成島悦雄さんコラム「こうしたい、これからの動物園」第2話『動物園人 佐藤哲也園長を偲ぶ』

第2話:動物園人 佐藤哲也園長を偲ぶ

2-1 3月6日、私の携帯電話が鳴りました

那須どうぶつ王国と神戸どうぶつ王国の両園の園長である佐藤哲也さんが亡くなったという、知人からの悲しい知らせでした。私が佐藤さんと初めて出会ったのは今から30年ほど前、彼が姫路セントラルパークの飼育課長をしていた頃に遡ります。

岐阜大とともに希少動物の飼育繁殖勉強会を主催されていて、たまたま私がその勉強会に参加して佐藤さんと知り合いました。

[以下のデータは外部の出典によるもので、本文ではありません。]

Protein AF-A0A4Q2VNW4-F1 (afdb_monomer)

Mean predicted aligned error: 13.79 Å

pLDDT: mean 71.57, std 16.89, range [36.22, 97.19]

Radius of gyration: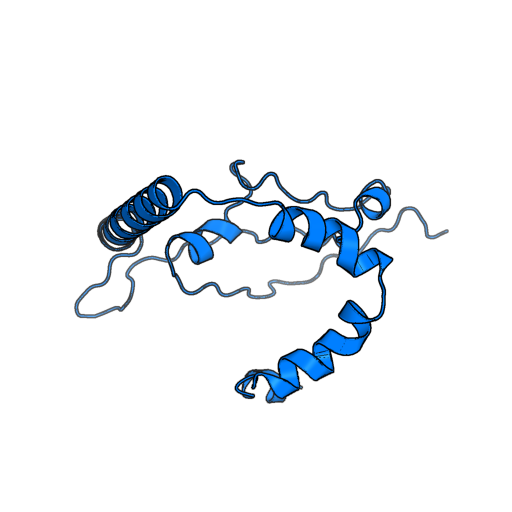 19.57 Å; Cα contacts (8 Å, |Δi|>4): 75; chains: 1; bounding box: 44×57×40 Å

Secondary structure (DSSP, 8-state):
--GGGG----HHHHHHHHHHHHH-HHHHHHHHHHHHH----HHHHHHHHHHHHHHHHHHHHHTS---SS-S-S-----------B---SSGGGTTSTTBPPPPPTTSTT-THHHHHHHT----------PPP--TT--

Organism: NCBI:txid451672

Solvent-accessible surface area (backbone atoms only — not comparable to full-atom values): 8981 Å² total; per-residue (Å²): 140,67,70,72,79,74,55,79,80,44,75,63,57,52,50,61,72,39,40,75,56,64,73,37,59,77,76,38,46,67,63,46,46,52,63,73,68,57,79,75,53,69,70,59,48,53,52,51,53,51,49,43,54,52,51,26,56,48,39,42,62,74,60,47,24,58,55,99,88,34,88,45,81,50,81,89,85,76,83,94,65,82,88,51,46,67,57,47,88,54,66,85,59,27,76,45,92,63,32,35,66,82,68,55,80,88,44,92,80,30,61,83,50,50,32,72,64,54,69,53,91,77,84,90,75,89,89,75,82,78,85,86,82,64,95,84,73,130

Foldseek 3Di:
DCVVVPDPCDPVNVCVVCVVVVVDCVNVPPVVVCVVPDDDDPVNVVVLVVVLVVVLVVCCVPPQDADPVGNGPDDDDDDLDADWPEQDPPNVVQPDDGRDHPDDCVDPNVVVCVCVSNVHDDDDDDPDHDDHDDPPDD

Sequence (138 aa):
MLDDLTVLWTRNLITETAEPLTSNPFINELYRSFFRNAFADDSSYKSAMQNRTRDAALWHKQVLFSTNSSCSESILLYDIGTSGLPSFREEGLNDSSGAASPVDPRGPESVSTVSSYFGDVDITVPIGQITYQSNLTF

Structure (mmCIF, N/CA/C/O backbone):
data_AF-A0A4Q2VNW4-F1
#
_entry.id   AF-A0A4Q2VNW4-F1
#
loop_
_atom_site.group_PDB
_atom_site.id
_atom_site.type_symbol
_atom_site.label_atom_id
_atom_site.label_alt_id
_atom_site.label_comp_id
_atom_site.label_asym_id
_atom_site.label_entity_id
_atom_site.label_seq_id
_atom_site.pdbx_PDB_ins_code
_atom_site.Cartn_x
_atom_site.Cartn_y
_atom_site.Cartn_z
_atom_site.occupancy
_atom_site.B_iso_or_equiv
_atom_site.auth_seq_id
_atom_site.auth_comp_id
_atom_site.auth_asym_id
_atom_site.auth_atom_id
_atom_site.pdbx_PDB_model_num
ATOM 1 N N . MET A 1 1 ? 17.428 -13.967 15.189 1.00 45.69 1 MET A N 1
ATOM 2 C CA . MET A 1 1 ? 18.292 -12.777 15.123 1.00 45.69 1 MET A CA 1
ATOM 3 C C . MET A 1 1 ? 17.406 -11.641 14.639 1.00 45.69 1 MET A C 1
ATOM 5 O O . MET A 1 1 ? 17.152 -11.548 13.451 1.00 45.69 1 MET A O 1
ATOM 9 N N . LEU A 1 2 ? 16.767 -10.932 15.573 1.00 36.22 2 LEU A N 1
ATOM 10 C CA . LEU A 1 2 ? 15.828 -9.826 15.297 1.00 36.22 2 LEU A CA 1
ATOM 11 C C . LEU A 1 2 ? 16.433 -8.479 15.730 1.00 36.22 2 LEU A C 1
ATOM 13 O O . LEU A 1 2 ? 15.775 -7.448 15.641 1.00 36.22 2 LEU A O 1
ATOM 17 N N . ASP A 1 3 ? 17.685 -8.497 16.191 1.00 51.16 3 ASP A N 1
ATOM 18 C CA . ASP A 1 3 ? 18.366 -7.346 16.783 1.00 51.16 3 ASP A CA 1
ATOM 19 C C . ASP A 1 3 ? 18.571 -6.222 15.748 1.00 51.16 3 ASP A C 1
ATOM 21 O O . ASP A 1 3 ? 18.479 -5.043 16.086 1.00 51.16 3 ASP A O 1
ATOM 25 N N . ASP A 1 4 ? 18.687 -6.572 14.461 1.00 50.34 4 ASP A N 1
ATOM 26 C CA . ASP A 1 4 ? 18.807 -5.628 13.340 1.00 50.34 4 ASP A CA 1
ATOM 27 C C . ASP A 1 4 ? 17.532 -4.802 13.083 1.00 50.34 4 ASP A C 1
ATOM 29 O O . ASP A 1 4 ? 17.602 -3.719 12.502 1.00 50.34 4 ASP A O 1
ATOM 33 N N . LEU A 1 5 ? 16.359 -5.259 13.546 1.00 40.00 5 LEU A N 1
ATOM 34 C CA . LEU A 1 5 ? 15.097 -4.509 13.418 1.00 40.00 5 LEU A CA 1
ATOM 35 C C . LEU A 1 5 ? 15.013 -3.324 14.390 1.00 40.00 5 LEU A C 1
ATOM 37 O O . LEU A 1 5 ? 14.139 -2.472 14.248 1.00 40.00 5 LEU A O 1
ATOM 41 N N . THR A 1 6 ? 15.915 -3.262 15.373 1.00 50.81 6 THR A N 1
ATOM 42 C CA . THR A 1 6 ? 15.995 -2.158 16.343 1.00 50.81 6 THR A CA 1
ATOM 43 C C . THR A 1 6 ? 17.029 -1.100 15.958 1.00 50.81 6 THR A C 1
ATOM 45 O O . THR A 1 6 ? 17.126 -0.056 16.606 1.00 50.81 6 THR A O 1
ATOM 48 N N . VAL A 1 7 ? 17.788 -1.336 14.882 1.00 58.75 7 VAL A N 1
ATOM 49 C CA . VAL A 1 7 ? 18.798 -0.399 14.395 1.00 58.75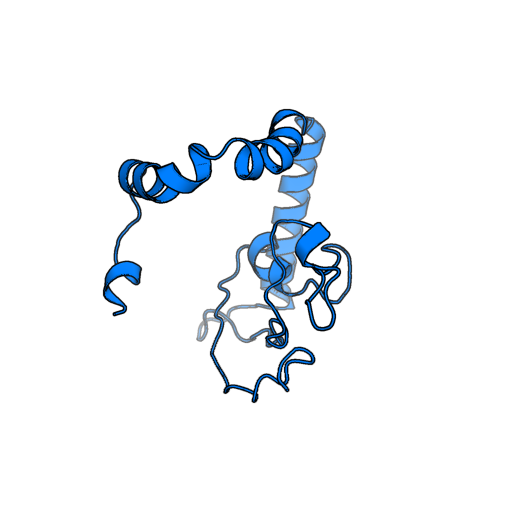 7 VAL A CA 1
ATOM 50 C C . VAL A 1 7 ? 18.111 0.692 13.585 1.00 58.75 7 VAL A C 1
ATOM 52 O O . VAL A 1 7 ? 17.531 0.450 12.527 1.00 58.75 7 VAL A O 1
ATOM 55 N N . LEU A 1 8 ? 18.207 1.931 14.066 1.00 54.06 8 LEU A N 1
ATOM 56 C CA . LEU A 1 8 ? 17.852 3.092 13.263 1.00 54.06 8 LEU A CA 1
ATOM 57 C C . LEU A 1 8 ? 18.904 3.219 12.155 1.00 54.06 8 LEU A C 1
ATOM 59 O O . LEU A 1 8 ? 20.049 3.599 12.405 1.00 54.06 8 LEU A O 1
ATOM 63 N N . TRP A 1 9 ? 18.528 2.834 10.939 1.00 57.12 9 TRP A N 1
ATOM 64 C CA . TRP A 1 9 ? 19.420 2.811 9.785 1.00 57.12 9 TRP A CA 1
ATOM 65 C C . TRP A 1 9 ? 19.947 4.215 9.495 1.00 57.12 9 TRP A C 1
ATOM 67 O O . TRP A 1 9 ? 19.245 5.079 8.969 1.00 57.12 9 TRP A O 1
ATOM 77 N N . THR A 1 10 ? 21.204 4.462 9.858 1.00 72.12 10 THR A N 1
ATOM 78 C CA . THR A 1 10 ? 21.868 5.720 9.519 1.00 72.12 10 THR A CA 1
ATOM 79 C C . THR A 1 10 ? 22.214 5.735 8.032 1.00 72.12 10 THR A C 1
ATOM 81 O O . THR A 1 10 ? 22.392 4.691 7.403 1.00 72.12 10 THR A O 1
ATOM 84 N N . ARG A 1 11 ? 22.369 6.932 7.456 1.00 64.12 11 ARG A N 1
ATOM 85 C CA . ARG A 1 11 ? 22.777 7.101 6.051 1.00 64.12 11 ARG A CA 1
ATOM 86 C C . ARG A 1 11 ? 24.026 6.280 5.693 1.00 64.12 11 ARG A C 1
ATOM 88 O O . ARG A 1 11 ? 24.096 5.749 4.587 1.00 64.12 11 ARG A O 1
ATOM 95 N N . ASN A 1 12 ? 24.987 6.169 6.610 1.00 74.25 12 ASN A N 1
ATOM 96 C CA . ASN A 1 12 ? 26.233 5.432 6.383 1.00 74.25 12 ASN A CA 1
ATOM 97 C C . ASN A 1 12 ? 25.984 3.922 6.325 1.00 74.25 12 ASN A C 1
ATOM 99 O O . ASN A 1 12 ? 26.390 3.294 5.356 1.00 74.25 12 ASN A O 1
ATOM 103 N N . LEU A 1 13 ? 25.210 3.379 7.270 1.00 70.94 13 LEU A N 1
ATOM 104 C CA . LEU A 1 13 ? 24.809 1.966 7.276 1.00 70.94 13 LEU A CA 1
ATOM 105 C C . LEU A 1 13 ? 24.038 1.574 6.009 1.00 70.94 13 LEU A C 1
ATOM 107 O O . LEU A 1 13 ? 24.296 0.523 5.428 1.00 70.94 13 LEU A O 1
ATOM 111 N N . ILE A 1 14 ? 23.134 2.440 5.540 1.00 68.19 14 ILE A N 1
ATOM 112 C CA . ILE A 1 14 ? 22.418 2.230 4.272 1.00 68.19 14 ILE A CA 1
ATOM 113 C C . ILE A 1 14 ? 23.404 2.207 3.098 1.00 68.19 14 ILE A C 1
ATOM 115 O O . ILE A 1 14 ? 23.279 1.371 2.209 1.00 68.19 14 ILE A O 1
ATOM 119 N N . THR A 1 15 ? 24.382 3.115 3.090 1.00 65.06 15 THR A N 1
ATOM 120 C CA . THR A 1 15 ? 25.360 3.234 1.999 1.00 65.06 15 THR A CA 1
ATOM 121 C C . THR A 1 15 ? 26.295 2.027 1.947 1.00 65.06 15 THR A C 1
ATOM 123 O O . THR A 1 15 ? 26.499 1.478 0.871 1.00 65.06 15 THR A O 1
ATOM 126 N N . GLU A 1 16 ? 26.811 1.584 3.093 1.00 76.69 16 GLU A N 1
ATOM 127 C CA . GLU A 1 16 ? 27.681 0.408 3.209 1.00 76.69 16 GLU A CA 1
ATOM 128 C C . GLU A 1 16 ? 26.936 -0.877 2.831 1.00 76.69 16 GLU A C 1
ATOM 130 O O . GLU A 1 16 ? 27.420 -1.667 2.025 1.00 76.69 16 GLU A O 1
ATOM 135 N N . THR A 1 17 ? 25.708 -1.052 3.323 1.00 70.38 17 THR A N 1
ATOM 136 C CA . THR A 1 17 ? 24.885 -2.232 2.999 1.00 70.38 17 THR A CA 1
ATOM 137 C C . THR A 1 17 ? 24.470 -2.253 1.526 1.00 70.38 17 THR A C 1
ATOM 139 O O . THR A 1 17 ? 24.330 -3.317 0.926 1.00 70.38 17 THR A O 1
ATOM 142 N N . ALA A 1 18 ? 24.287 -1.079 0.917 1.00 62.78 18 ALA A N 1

希少種の飼育繁殖にとても熱心な人だなというのがその時の印象です。その後、彼は姫路セントラルパークを退職し、動物の運搬や飼育指導を手がける会社を立ち上げたほか、那須どうぶつ王国、神戸どうぶつ王国の園長として大活躍しました。

2-2 地獄の仏さま

私は佐藤さんに足を向けて寝ることができません。今から20年ほど前のことです。当時、私は上野動物園の飼育課調整係長として動物の出し入れを担当していました。上野から横浜の動物園にアジアゾウを繁殖貸与することになっていましたが、ゾウの運搬を請け負った業者が移動前日に突然、動物園の地盤が弱いため運搬できないと仕事をキャンセルしてきたのです。

地盤が弱いことは前からわかっていたことです。
ゾウを受け入れるため様々な準備をしてきた横浜の動物園スタッフは大いに困惑したことと思います。横浜の園長から運搬できないことへの抗議電話を受けた私の上司である上野の園長からは、何とかするようにとの強い命令を受けました。
何とかするようにと言われても、ゾウの運搬を引き受けてくれる業者は簡単には見つかりません。その時、私の脳裏に佐藤さんの顔が浮かびました。

藁をもすがる気持ちで佐藤さんに電話して窮状を訴えたところ、翌日の作業であるにもかかわらず二つ返事で運搬を引き受けてくれたのです。地獄に仏さまがいたのです。

彼のおかげでゾウの運搬が滞りなくできたことは言うまでもありません。このエピソードからも、佐藤さんがとても頼りになる人であることがお分かりいただけると思います。

佐藤さんの訃報を伝える新聞

2-3 「野生動物の保全は動物園の使命である」

動物園人として佐藤さんは「野生動物の保全は動物園の使命である」ことを彼の生涯をかけて実践しました。20年以上前に希少動物繁殖の勉強会を立ち上げたことからも、彼の思いが一朝一夕に生まれたものではないことがわかります。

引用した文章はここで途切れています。